# Cost per foot seamless gutter installation.



## joecaption (Nov 30, 2011)

Ball park figures are useless. Make some local calls and get some real prices.
Someone needs to be on site to give a real price.
Just getting prices on the net or over the phone is just not going to work.


----------



## orange (Feb 19, 2008)

Thanks Joe, I am aware that a detailed quote/price will require an onsite visit.
I was looking for a typical range for estimation ---- $3.50 -6.00 sort of thing from someone with experience or in the business.


----------



## joecaption (Nov 30, 2011)

And what good would that do?
Just to name a few of the many factors involved.
Local labor rates.
Local cost for materials.
How many stories.
Length of down spouts.
# Of down spouts.
Size of gutters and down spouts.
Color of materials.
Huge difference from $3.00 to $6.00 a ft.


----------



## orange (Feb 19, 2008)

I have found some estimators (for USA) that deal with linear foot. For anyone interested
in some guesstimation samples see
http://www.homewyse.com/services/cost_to_install_seamless_gutters.html

<Links to other DIY websites are not permitted here>

I did get a quote via on site visit.


----------



## AndyWRS (Feb 1, 2012)

If i want a price i usually call a local company or three and get a few free estimates. Now i know whats its gonna cost me vs some web sites claims. To many variables like Joe pointed out. I know around here if you want just a small amount of gutter, be prepared to pay a lot more than if you want 300'.


----------



## joecaption (Nov 30, 2011)

Now go back and do it by making a few calls and have someone on site and see how the two prices compare.
What you got was an estimate, not a contract which would have the exact total cost.


----------



## Davejss (May 14, 2012)

About $9.00 per foot installed in my area, (northern Massachusetts). Maybe a bit more depending on the type of leaf guard.


----------



## joecaption (Nov 30, 2011)

It's about $3.50 a ft. here plus the down spouts. So as you can see a huge difference.


----------



## 747 (Feb 11, 2005)

Gutters aren't cheap here in the States. Standard ranch house.

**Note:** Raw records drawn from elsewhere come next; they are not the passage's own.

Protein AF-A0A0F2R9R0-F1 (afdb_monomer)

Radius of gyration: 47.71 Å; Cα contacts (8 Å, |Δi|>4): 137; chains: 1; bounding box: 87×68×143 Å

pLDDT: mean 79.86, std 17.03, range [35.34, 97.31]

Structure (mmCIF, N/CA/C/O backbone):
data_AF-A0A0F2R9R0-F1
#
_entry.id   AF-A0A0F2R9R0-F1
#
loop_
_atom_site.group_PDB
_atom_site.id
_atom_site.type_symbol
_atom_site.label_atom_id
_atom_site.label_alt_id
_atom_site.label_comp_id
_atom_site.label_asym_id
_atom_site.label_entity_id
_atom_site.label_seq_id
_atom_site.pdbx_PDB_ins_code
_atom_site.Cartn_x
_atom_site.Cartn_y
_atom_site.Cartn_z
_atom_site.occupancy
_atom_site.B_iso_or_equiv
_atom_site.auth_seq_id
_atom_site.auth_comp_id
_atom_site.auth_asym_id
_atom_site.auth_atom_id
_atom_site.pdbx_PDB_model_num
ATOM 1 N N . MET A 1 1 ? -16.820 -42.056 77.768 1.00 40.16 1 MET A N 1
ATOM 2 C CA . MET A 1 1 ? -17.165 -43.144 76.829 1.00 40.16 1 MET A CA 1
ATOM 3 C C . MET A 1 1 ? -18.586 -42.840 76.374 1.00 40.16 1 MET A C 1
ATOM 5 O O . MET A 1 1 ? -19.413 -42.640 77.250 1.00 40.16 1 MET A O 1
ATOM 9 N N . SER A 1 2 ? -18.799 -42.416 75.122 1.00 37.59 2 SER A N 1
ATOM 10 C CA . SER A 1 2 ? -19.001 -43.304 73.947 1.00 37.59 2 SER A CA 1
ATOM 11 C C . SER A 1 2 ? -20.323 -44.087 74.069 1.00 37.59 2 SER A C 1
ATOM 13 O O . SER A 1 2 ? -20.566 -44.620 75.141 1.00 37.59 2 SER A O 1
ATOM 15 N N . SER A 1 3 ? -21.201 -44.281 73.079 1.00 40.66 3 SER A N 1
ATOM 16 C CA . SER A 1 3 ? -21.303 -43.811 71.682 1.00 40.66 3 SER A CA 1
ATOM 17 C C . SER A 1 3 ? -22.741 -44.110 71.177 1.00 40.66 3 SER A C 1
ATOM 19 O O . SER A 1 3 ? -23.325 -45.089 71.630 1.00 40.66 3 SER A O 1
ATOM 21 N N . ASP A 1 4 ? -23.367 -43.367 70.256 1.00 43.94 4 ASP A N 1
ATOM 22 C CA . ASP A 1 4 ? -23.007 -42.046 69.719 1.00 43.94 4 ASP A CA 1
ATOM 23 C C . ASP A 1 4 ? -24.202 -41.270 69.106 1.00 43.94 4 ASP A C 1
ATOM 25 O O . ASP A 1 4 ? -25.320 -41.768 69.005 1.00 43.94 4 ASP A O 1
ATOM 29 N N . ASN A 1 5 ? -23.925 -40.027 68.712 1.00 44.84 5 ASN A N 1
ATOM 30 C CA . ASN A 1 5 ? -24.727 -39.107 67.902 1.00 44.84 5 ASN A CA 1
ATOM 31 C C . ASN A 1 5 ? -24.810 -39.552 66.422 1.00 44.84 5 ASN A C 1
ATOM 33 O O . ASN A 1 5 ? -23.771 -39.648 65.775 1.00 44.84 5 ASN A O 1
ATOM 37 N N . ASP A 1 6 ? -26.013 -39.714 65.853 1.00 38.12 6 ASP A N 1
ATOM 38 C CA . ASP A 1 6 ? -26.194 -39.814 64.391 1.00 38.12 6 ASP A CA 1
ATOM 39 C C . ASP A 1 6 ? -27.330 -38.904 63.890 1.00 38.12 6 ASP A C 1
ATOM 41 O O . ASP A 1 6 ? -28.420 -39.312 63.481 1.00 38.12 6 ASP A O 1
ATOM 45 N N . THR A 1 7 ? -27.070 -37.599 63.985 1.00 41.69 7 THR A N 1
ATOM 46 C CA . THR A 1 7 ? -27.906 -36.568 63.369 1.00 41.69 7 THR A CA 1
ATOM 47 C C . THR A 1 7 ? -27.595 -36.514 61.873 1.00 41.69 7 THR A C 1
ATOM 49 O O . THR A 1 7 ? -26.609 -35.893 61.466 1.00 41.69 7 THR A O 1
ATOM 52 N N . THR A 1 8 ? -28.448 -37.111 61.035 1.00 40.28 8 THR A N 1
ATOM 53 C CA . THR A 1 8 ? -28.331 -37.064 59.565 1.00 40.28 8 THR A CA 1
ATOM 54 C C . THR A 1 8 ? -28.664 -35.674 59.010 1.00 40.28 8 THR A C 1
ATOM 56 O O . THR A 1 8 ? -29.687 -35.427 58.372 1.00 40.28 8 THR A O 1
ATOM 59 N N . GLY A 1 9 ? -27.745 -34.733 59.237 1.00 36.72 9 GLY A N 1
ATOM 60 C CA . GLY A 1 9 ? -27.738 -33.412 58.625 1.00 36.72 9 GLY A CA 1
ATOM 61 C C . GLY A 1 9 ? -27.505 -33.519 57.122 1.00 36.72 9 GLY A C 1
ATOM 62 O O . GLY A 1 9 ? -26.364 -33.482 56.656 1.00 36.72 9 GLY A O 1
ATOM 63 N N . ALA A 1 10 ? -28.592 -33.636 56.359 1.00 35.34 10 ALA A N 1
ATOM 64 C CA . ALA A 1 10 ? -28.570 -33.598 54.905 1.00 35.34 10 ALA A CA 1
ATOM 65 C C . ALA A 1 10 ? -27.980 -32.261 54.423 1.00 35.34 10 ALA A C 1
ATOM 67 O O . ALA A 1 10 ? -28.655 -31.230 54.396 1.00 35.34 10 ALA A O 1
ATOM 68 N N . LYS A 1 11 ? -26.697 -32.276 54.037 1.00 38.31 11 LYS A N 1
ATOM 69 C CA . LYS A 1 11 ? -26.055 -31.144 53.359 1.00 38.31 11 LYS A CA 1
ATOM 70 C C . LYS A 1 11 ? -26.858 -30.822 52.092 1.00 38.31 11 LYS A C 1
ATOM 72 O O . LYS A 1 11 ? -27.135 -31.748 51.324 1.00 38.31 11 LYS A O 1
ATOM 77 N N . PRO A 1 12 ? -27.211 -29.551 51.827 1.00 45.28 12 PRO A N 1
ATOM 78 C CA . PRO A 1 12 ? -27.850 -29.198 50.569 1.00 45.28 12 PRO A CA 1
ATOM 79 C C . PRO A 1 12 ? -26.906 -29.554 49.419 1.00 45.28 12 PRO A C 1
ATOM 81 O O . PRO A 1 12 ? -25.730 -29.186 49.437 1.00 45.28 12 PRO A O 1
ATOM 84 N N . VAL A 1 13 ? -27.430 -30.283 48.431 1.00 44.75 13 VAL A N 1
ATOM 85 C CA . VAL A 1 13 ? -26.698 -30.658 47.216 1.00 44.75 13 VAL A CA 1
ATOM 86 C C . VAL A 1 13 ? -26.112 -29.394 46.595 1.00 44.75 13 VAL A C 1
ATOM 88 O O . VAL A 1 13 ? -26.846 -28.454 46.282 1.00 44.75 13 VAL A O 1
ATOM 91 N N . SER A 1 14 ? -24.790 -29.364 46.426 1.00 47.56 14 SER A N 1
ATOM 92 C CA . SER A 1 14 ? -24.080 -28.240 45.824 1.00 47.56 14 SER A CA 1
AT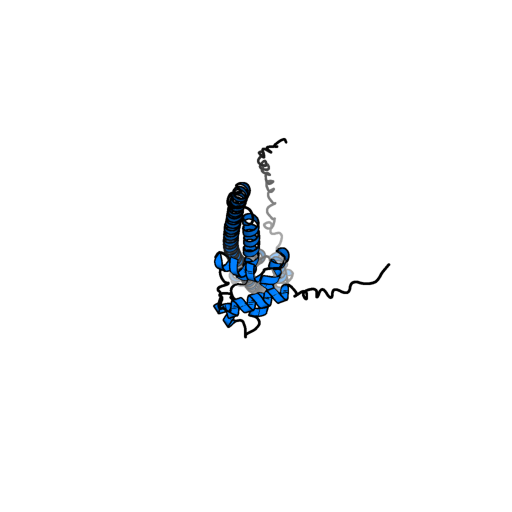OM 93 C C . SER A 1 14 ? -24.473 -28.108 44.353 1.00 47.56 14 SER A C 1
ATOM 95 O O . SER A 1 14 ? -23.897 -28.761 43.485 1.00 47.56 14 SER A O 1
ATOM 97 N N . GLN A 1 15 ? -25.477 -27.278 44.071 1.00 59.12 15 GLN A N 1
ATOM 98 C CA . GLN A 1 15 ? -25.826 -26.900 42.706 1.00 59.12 15 GLN A CA 1
ATOM 99 C C . GLN A 1 15 ? -24.646 -26.153 42.079 1.00 59.12 15 GLN A C 1
ATOM 101 O O . GLN A 1 15 ? -24.234 -25.113 42.597 1.00 59.12 15 GLN A O 1
ATOM 106 N N . ASP A 1 16 ? -24.129 -26.656 40.954 1.00 79.12 16 ASP A N 1
ATOM 107 C CA . ASP A 1 16 ? -23.079 -25.971 40.199 1.00 79.12 16 ASP A CA 1
ATOM 108 C C . ASP A 1 16 ? -23.521 -24.527 39.891 1.00 79.12 16 ASP A C 1
ATOM 110 O O . ASP A 1 16 ? -24.576 -24.332 39.268 1.00 79.12 16 ASP A O 1
ATOM 114 N N . PRO A 1 17 ? -22.740 -23.494 40.260 1.00 80.38 17 PRO A N 1
ATOM 115 C CA . PRO A 1 17 ? -23.181 -22.103 40.137 1.00 80.38 17 PRO A CA 1
ATOM 116 C C . PRO A 1 17 ? -23.451 -21.704 38.676 1.00 80.38 17 PRO A C 1
ATOM 118 O O . PRO A 1 17 ? -24.337 -20.890 38.409 1.00 80.38 17 PRO A O 1
ATOM 121 N N . SER A 1 18 ? -22.759 -22.339 37.725 1.00 81.69 18 SER A N 1
ATOM 122 C CA . SER A 1 18 ? -22.975 -22.191 36.280 1.00 81.69 18 SER A CA 1
ATOM 123 C C . SER A 1 18 ? -24.312 -22.776 35.803 1.00 81.69 18 SER A C 1
ATOM 125 O O . SER A 1 18 ? -24.955 -22.187 34.934 1.00 81.69 18 SER A O 1
ATOM 127 N N . ARG A 1 19 ? -24.778 -23.894 36.387 1.00 85.12 19 ARG A N 1
ATOM 128 C CA . ARG A 1 19 ? -26.102 -24.471 36.079 1.00 85.12 19 ARG A CA 1
ATOM 129 C C . ARG A 1 19 ? -27.211 -23.581 36.634 1.00 85.12 19 ARG A C 1
ATOM 131 O O . ARG A 1 19 ? -28.107 -23.191 35.890 1.00 85.12 19 ARG A O 1
ATOM 138 N N . ALA A 1 20 ? -27.080 -23.152 37.890 1.00 87.12 20 ALA A N 1
ATOM 139 C CA . ALA A 1 20 ? -28.022 -22.226 38.516 1.00 87.12 20 ALA A CA 1
ATOM 140 C C . ALA A 1 20 ? -28.095 -20.870 37.780 1.00 87.12 20 ALA A C 1
ATOM 142 O O . ALA A 1 20 ? -29.159 -20.257 37.693 1.00 87.12 20 ALA A O 1
ATOM 143 N N . PHE A 1 21 ? -26.979 -20.368 37.235 1.00 90.94 21 PHE A N 1
ATOM 144 C CA . PHE A 1 21 ? -26.975 -19.203 36.340 1.00 90.94 21 PHE A CA 1
ATOM 145 C C . PHE A 1 21 ? -27.809 -19.450 35.073 1.00 90.94 21 PHE A C 1
ATOM 147 O O . PHE A 1 21 ? -28.705 -18.657 34.784 1.00 90.94 21 PHE A O 1
ATOM 154 N N . LEU A 1 22 ? -27.569 -20.556 34.357 1.00 90.31 22 LEU A N 1
ATOM 155 C CA . LEU A 1 22 ? -28.282 -20.873 33.115 1.00 90.31 22 LEU A CA 1
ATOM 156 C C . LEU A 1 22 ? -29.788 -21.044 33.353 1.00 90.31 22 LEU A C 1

No leaf guards $1200.


----------



## hammerlane (Oct 6, 2011)

orange said:


> I'm just looking for ball park figure at this time.


 
If you want some ballpark figures here they are:

Dodger Stadium---56,000
Yankee Stadium---53,325
Coors Field--- 50,490 
Turner Field---50,097
Arlington Stadium---49,170
Comerica Park--- 41,255


----------



## rossfingal (Mar 20, 2011)

Around here, it's 5 to 9 dollars a foot - 
(depends on the job)
that includes the downspouts and: all the elbows are considered a foot.
Can't give "Ballpark" figures - without seeing it.
If we see it - it'll be the price!
(No leaf guards)


----------



## GBrackins (Apr 26, 2012)

hammerlane said:


> If you want some ballpark figures here they are:
> 
> Dodger Stadium---56,000
> Yankee Stadium---53,325
> ...



don't forget Busch Stadium 46,861 and Fenway Park 37,400


----------